(Stored items)
◇ ◇ ◇ ◇
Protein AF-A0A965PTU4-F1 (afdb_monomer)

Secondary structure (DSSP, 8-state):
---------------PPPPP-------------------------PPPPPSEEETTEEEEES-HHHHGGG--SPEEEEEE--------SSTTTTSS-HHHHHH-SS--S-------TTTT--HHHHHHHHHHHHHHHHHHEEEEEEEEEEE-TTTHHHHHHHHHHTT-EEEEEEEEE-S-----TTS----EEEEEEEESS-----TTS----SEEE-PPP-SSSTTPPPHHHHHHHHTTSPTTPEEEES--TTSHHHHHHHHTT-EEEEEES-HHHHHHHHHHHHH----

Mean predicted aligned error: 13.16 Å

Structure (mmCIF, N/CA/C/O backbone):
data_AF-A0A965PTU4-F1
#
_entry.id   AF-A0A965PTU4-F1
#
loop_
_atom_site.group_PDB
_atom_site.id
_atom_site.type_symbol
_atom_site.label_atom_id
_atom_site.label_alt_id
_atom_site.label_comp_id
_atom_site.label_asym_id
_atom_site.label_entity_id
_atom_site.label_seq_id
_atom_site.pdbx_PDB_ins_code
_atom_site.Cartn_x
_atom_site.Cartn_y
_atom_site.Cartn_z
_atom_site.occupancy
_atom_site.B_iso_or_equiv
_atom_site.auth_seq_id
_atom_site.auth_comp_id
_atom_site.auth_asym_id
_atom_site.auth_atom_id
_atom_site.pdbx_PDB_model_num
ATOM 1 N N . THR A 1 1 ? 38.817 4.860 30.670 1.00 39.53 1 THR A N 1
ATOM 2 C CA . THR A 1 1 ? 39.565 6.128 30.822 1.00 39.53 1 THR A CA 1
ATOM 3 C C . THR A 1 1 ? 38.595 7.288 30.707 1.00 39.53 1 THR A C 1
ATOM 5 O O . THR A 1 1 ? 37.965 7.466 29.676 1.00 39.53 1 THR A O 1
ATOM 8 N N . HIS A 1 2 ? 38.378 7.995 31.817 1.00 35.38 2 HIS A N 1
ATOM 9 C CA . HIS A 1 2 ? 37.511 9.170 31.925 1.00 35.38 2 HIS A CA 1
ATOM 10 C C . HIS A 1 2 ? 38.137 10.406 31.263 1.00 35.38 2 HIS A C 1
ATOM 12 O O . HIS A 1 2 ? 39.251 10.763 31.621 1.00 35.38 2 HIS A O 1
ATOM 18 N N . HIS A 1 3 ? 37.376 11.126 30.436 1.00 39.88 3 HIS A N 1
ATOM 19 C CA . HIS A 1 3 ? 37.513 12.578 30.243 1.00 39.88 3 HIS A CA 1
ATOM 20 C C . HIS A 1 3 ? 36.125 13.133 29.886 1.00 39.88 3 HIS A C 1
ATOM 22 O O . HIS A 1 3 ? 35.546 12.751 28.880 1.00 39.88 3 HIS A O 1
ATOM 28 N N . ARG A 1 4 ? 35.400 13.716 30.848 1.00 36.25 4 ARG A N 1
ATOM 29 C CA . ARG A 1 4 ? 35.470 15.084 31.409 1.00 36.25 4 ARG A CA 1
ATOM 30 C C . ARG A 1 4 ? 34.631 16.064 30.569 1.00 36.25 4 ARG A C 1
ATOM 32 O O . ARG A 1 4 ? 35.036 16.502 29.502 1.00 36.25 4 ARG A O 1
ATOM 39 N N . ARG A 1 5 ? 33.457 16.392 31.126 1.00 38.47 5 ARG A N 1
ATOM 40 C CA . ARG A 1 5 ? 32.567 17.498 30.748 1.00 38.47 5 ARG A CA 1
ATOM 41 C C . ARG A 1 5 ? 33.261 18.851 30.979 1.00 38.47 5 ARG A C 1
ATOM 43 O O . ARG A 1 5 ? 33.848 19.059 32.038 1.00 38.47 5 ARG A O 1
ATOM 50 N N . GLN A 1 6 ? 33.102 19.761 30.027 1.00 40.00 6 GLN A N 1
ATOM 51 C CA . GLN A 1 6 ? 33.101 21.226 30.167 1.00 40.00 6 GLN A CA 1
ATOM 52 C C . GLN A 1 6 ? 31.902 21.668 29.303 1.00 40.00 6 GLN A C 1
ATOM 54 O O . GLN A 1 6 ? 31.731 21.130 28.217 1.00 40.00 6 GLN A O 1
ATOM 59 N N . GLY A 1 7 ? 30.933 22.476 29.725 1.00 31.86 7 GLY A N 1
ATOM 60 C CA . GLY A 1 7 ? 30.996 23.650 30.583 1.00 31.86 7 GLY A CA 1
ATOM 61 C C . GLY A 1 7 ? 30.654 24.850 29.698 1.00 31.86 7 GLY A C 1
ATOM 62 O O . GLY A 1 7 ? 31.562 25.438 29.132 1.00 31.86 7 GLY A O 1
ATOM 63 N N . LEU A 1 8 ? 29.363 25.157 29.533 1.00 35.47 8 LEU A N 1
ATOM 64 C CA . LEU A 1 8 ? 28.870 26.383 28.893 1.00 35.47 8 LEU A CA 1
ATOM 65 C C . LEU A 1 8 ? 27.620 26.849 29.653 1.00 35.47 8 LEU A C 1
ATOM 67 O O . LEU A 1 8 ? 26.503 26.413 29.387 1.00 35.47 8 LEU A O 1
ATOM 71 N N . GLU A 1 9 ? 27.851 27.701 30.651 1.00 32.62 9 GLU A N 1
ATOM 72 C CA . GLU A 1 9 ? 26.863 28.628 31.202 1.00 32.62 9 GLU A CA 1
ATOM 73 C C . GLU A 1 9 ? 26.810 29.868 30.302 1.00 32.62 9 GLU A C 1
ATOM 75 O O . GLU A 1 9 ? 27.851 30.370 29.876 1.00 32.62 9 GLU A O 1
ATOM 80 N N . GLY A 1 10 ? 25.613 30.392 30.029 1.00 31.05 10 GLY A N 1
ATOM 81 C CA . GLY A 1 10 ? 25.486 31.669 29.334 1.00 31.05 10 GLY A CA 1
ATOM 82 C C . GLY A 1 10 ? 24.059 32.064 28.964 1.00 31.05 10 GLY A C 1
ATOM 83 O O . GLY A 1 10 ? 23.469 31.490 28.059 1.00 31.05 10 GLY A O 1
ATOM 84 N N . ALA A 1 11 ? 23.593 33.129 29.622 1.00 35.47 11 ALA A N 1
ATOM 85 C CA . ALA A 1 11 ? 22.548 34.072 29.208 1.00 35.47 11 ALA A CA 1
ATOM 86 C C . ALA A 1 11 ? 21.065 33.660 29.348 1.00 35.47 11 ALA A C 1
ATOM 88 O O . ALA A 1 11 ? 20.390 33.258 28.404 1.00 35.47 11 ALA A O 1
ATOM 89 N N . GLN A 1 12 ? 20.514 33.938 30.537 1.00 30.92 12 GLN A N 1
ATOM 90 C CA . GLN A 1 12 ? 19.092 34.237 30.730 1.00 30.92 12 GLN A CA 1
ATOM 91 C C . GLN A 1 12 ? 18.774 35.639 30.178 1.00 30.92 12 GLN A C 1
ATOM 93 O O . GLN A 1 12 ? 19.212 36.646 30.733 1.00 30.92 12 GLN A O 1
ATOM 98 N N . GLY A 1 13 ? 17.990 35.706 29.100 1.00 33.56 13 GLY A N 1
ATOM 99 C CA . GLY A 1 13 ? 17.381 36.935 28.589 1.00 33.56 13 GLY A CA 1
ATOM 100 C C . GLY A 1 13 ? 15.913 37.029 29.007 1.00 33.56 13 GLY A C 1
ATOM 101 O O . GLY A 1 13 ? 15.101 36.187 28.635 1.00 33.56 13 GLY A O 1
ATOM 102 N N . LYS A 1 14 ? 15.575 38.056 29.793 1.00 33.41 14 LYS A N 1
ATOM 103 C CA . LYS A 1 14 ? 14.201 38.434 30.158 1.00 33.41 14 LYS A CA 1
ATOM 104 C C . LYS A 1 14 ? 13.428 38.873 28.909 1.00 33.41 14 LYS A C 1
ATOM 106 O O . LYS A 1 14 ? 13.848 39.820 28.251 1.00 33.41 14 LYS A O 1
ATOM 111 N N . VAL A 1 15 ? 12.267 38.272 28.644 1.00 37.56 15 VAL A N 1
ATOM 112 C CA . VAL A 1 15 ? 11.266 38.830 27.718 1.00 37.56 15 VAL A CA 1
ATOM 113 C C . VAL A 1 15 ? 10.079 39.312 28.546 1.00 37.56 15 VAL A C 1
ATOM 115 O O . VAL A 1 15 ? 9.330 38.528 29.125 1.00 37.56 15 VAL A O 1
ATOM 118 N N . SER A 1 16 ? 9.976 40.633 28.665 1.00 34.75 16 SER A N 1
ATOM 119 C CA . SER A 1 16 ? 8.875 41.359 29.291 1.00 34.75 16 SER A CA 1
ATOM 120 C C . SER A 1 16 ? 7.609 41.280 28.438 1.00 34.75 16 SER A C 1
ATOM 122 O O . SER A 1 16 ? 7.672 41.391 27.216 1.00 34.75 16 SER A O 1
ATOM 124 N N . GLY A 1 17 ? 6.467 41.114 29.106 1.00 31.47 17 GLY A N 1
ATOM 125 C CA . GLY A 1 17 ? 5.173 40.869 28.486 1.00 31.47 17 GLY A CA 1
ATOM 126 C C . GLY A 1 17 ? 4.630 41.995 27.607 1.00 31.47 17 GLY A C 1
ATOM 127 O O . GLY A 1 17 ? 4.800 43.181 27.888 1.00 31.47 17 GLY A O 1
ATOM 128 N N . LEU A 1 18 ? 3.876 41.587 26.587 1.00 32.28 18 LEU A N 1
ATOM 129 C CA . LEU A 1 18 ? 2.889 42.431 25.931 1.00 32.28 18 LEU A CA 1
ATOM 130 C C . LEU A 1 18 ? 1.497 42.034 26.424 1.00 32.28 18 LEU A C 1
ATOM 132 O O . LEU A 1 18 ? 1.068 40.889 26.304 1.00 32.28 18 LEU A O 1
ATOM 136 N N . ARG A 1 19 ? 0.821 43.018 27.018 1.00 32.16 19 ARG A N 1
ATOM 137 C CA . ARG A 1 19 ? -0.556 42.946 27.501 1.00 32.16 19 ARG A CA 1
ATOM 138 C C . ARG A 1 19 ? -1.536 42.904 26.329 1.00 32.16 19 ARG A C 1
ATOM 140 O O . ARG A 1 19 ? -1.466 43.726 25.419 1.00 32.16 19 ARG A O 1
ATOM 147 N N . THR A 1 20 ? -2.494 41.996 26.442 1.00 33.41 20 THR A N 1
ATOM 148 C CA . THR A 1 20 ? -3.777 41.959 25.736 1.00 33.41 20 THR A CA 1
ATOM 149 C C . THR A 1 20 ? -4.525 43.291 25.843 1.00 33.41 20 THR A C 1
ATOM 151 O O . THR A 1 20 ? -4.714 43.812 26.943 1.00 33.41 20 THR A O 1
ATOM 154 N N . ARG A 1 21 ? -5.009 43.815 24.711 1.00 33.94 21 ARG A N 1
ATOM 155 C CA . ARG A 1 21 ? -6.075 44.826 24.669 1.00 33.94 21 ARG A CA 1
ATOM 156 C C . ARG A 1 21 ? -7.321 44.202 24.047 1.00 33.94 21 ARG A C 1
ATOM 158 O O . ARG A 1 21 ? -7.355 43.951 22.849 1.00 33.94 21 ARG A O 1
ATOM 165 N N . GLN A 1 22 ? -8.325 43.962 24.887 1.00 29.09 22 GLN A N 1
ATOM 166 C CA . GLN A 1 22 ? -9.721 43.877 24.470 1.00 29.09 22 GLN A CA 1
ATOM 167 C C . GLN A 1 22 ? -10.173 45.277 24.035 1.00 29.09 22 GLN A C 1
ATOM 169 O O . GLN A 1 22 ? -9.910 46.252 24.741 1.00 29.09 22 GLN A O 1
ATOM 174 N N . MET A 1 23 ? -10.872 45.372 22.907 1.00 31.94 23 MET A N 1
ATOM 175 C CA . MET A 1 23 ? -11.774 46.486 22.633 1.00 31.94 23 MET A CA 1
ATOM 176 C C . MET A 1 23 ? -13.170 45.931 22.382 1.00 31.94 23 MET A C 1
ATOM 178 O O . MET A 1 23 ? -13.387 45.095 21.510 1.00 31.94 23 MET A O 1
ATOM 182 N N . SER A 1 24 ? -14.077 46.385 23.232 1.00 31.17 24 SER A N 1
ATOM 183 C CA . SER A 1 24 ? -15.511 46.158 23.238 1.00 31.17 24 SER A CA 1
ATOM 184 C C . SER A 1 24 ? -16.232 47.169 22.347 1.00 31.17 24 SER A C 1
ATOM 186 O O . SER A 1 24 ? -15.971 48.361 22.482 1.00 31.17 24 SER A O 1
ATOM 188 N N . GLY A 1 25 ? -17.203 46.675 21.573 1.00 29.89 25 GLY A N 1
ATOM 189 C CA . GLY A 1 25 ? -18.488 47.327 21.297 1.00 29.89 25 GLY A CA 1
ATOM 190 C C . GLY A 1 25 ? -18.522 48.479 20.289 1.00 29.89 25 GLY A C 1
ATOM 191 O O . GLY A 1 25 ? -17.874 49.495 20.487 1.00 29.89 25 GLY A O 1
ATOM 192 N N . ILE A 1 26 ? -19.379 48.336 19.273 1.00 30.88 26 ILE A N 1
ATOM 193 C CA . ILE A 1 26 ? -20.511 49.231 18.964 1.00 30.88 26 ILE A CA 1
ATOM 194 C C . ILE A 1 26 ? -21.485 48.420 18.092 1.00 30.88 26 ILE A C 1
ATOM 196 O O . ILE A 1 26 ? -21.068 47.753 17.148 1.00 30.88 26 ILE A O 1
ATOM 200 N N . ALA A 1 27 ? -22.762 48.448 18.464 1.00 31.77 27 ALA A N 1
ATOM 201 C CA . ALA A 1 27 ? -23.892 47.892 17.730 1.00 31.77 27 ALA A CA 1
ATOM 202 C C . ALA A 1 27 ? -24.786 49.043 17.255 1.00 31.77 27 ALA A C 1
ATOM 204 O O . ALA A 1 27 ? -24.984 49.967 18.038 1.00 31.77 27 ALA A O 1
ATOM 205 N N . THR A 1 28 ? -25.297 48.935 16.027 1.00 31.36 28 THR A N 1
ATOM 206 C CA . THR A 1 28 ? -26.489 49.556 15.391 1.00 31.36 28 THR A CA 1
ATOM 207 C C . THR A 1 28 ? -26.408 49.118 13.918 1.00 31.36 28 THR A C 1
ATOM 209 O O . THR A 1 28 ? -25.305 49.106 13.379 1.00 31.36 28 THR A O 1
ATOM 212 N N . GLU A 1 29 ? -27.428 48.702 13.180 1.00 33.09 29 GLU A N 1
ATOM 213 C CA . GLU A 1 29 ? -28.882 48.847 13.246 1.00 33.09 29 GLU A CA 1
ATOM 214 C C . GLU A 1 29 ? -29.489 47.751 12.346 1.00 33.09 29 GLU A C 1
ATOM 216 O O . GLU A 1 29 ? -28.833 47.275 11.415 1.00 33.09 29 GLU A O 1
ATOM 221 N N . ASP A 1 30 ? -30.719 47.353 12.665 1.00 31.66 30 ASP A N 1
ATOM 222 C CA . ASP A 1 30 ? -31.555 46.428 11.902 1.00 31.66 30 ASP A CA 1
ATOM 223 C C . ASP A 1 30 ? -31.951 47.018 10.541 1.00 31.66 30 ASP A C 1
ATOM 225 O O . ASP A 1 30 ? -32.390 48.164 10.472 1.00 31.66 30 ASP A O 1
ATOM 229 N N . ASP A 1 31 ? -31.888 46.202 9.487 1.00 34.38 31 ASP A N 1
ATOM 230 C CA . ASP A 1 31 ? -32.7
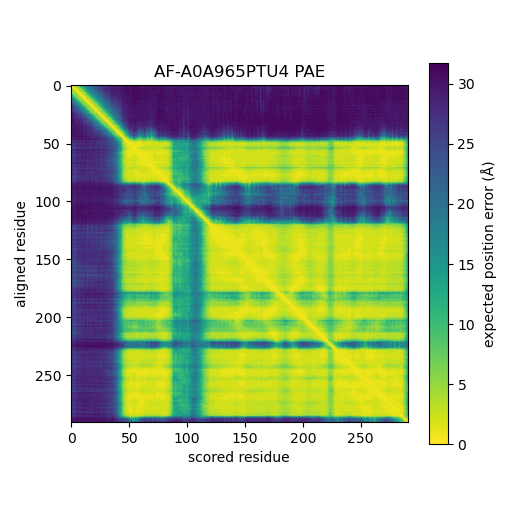07 46.396 8.292 1.00 34.38 31 ASP A CA 1
ATOM 231 C C . ASP A 1 31 ? -33.279 45.041 7.851 1.00 34.38 31 ASP A C 1
ATOM 233 O O . ASP A 1 31 ? -32.565 44.078 7.553 1.00 34.38 31 ASP A O 1
ATOM 237 N N . ASP A 1 32 ? -34.605 44.986 7.890 1.00 33.09 32 ASP A N 1
ATOM 238 C CA . ASP A 1 32 ? -35.478 43.879 7.531 1.00 33.09 32 ASP A CA 1
ATOM 239 C C . ASP A 1 32 ? -35.448 43.648 6.010 1.00 33.09 32 ASP A C 1
ATOM 241 O O . ASP A 1 32 ? -35.861 44.498 5.219 1.00 33.09 32 ASP A O 1
ATOM 245 N N . MET A 1 33 ? -34.974 42.475 5.584 1.00 31.41 33 MET A N 1
ATOM 246 C CA . MET A 1 33 ? -35.307 41.929 4.271 1.00 31.41 33 MET A CA 1
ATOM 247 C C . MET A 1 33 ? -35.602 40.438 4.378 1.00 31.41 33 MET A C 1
◇ ◇ ◇ ◇
(ACTION ITEM) In the reply, include exactly the lines from the beginning of the entries above through the line holding "ATOM 5 O O .", and nothing besides.

(RESULT)
Protein AF-A0A965PTU4-F1 (afdb_monomer)

Secondary structure (DSSP, 8-state):
---------------PPPPP-------------------------PPPPPSEEETTEEEEES-HHHHGGG--SPEEEEEE--------SSTTTTSS-HHHHHH-SS--S-------TTTT--HHHHHHHHHHHHHHHHHHEEEEEEEEEEE-TTTHHHHHHHHHHTT-EEEEEEEEE-S-----TTS----EEEEEEEESS-----TTS----SEEE-PPP-SSSTTPPPHHHHHHHHTTSPTTPEEEES--TTSHHHHHHHHTT-EEEEEES-HHHHHHHHHHHHH----

Mean predicted aligned error: 13.16 Å

Structure (mmCIF, N/CA/C/O backbone):
data_AF-A0A965PTU4-F1
#
_entry.id   AF-A0A965PTU4-F1
#
loop_
_atom_site.group_PDB
_atom_site.id
_atom_site.type_symbol
_atom_site.label_atom_id
_atom_site.label_alt_id
_atom_site.label_comp_id
_atom_site.label_asym_id
_atom_site.label_entity_id
_atom_site.label_seq_id
_atom_site.pdbx_PDB_ins_code
_atom_site.Cartn_x
_atom_site.Cartn_y
_atom_site.Cartn_z
_atom_site.occupancy
_atom_site.B_iso_or_equiv
_atom_site.auth_seq_id
_atom_site.auth_comp_id
_atom_site.auth_asym_id
_atom_site.auth_atom_id
_atom_site.pdbx_PDB_model_num
ATOM 1 N N . THR A 1 1 ? 38.817 4.860 30.670 1.00 39.53 1 THR A N 1
ATOM 2 C CA . THR A 1 1 ? 39.565 6.128 30.822 1.00 39.53 1 THR A CA 1
ATOM 3 C C . THR A 1 1 ? 38.595 7.288 30.707 1.00 39.53 1 THR A C 1
ATOM 5 O O . THR A 1 1 ? 37.965 7.466 29.676 1.00 39.53 1 THR A O 1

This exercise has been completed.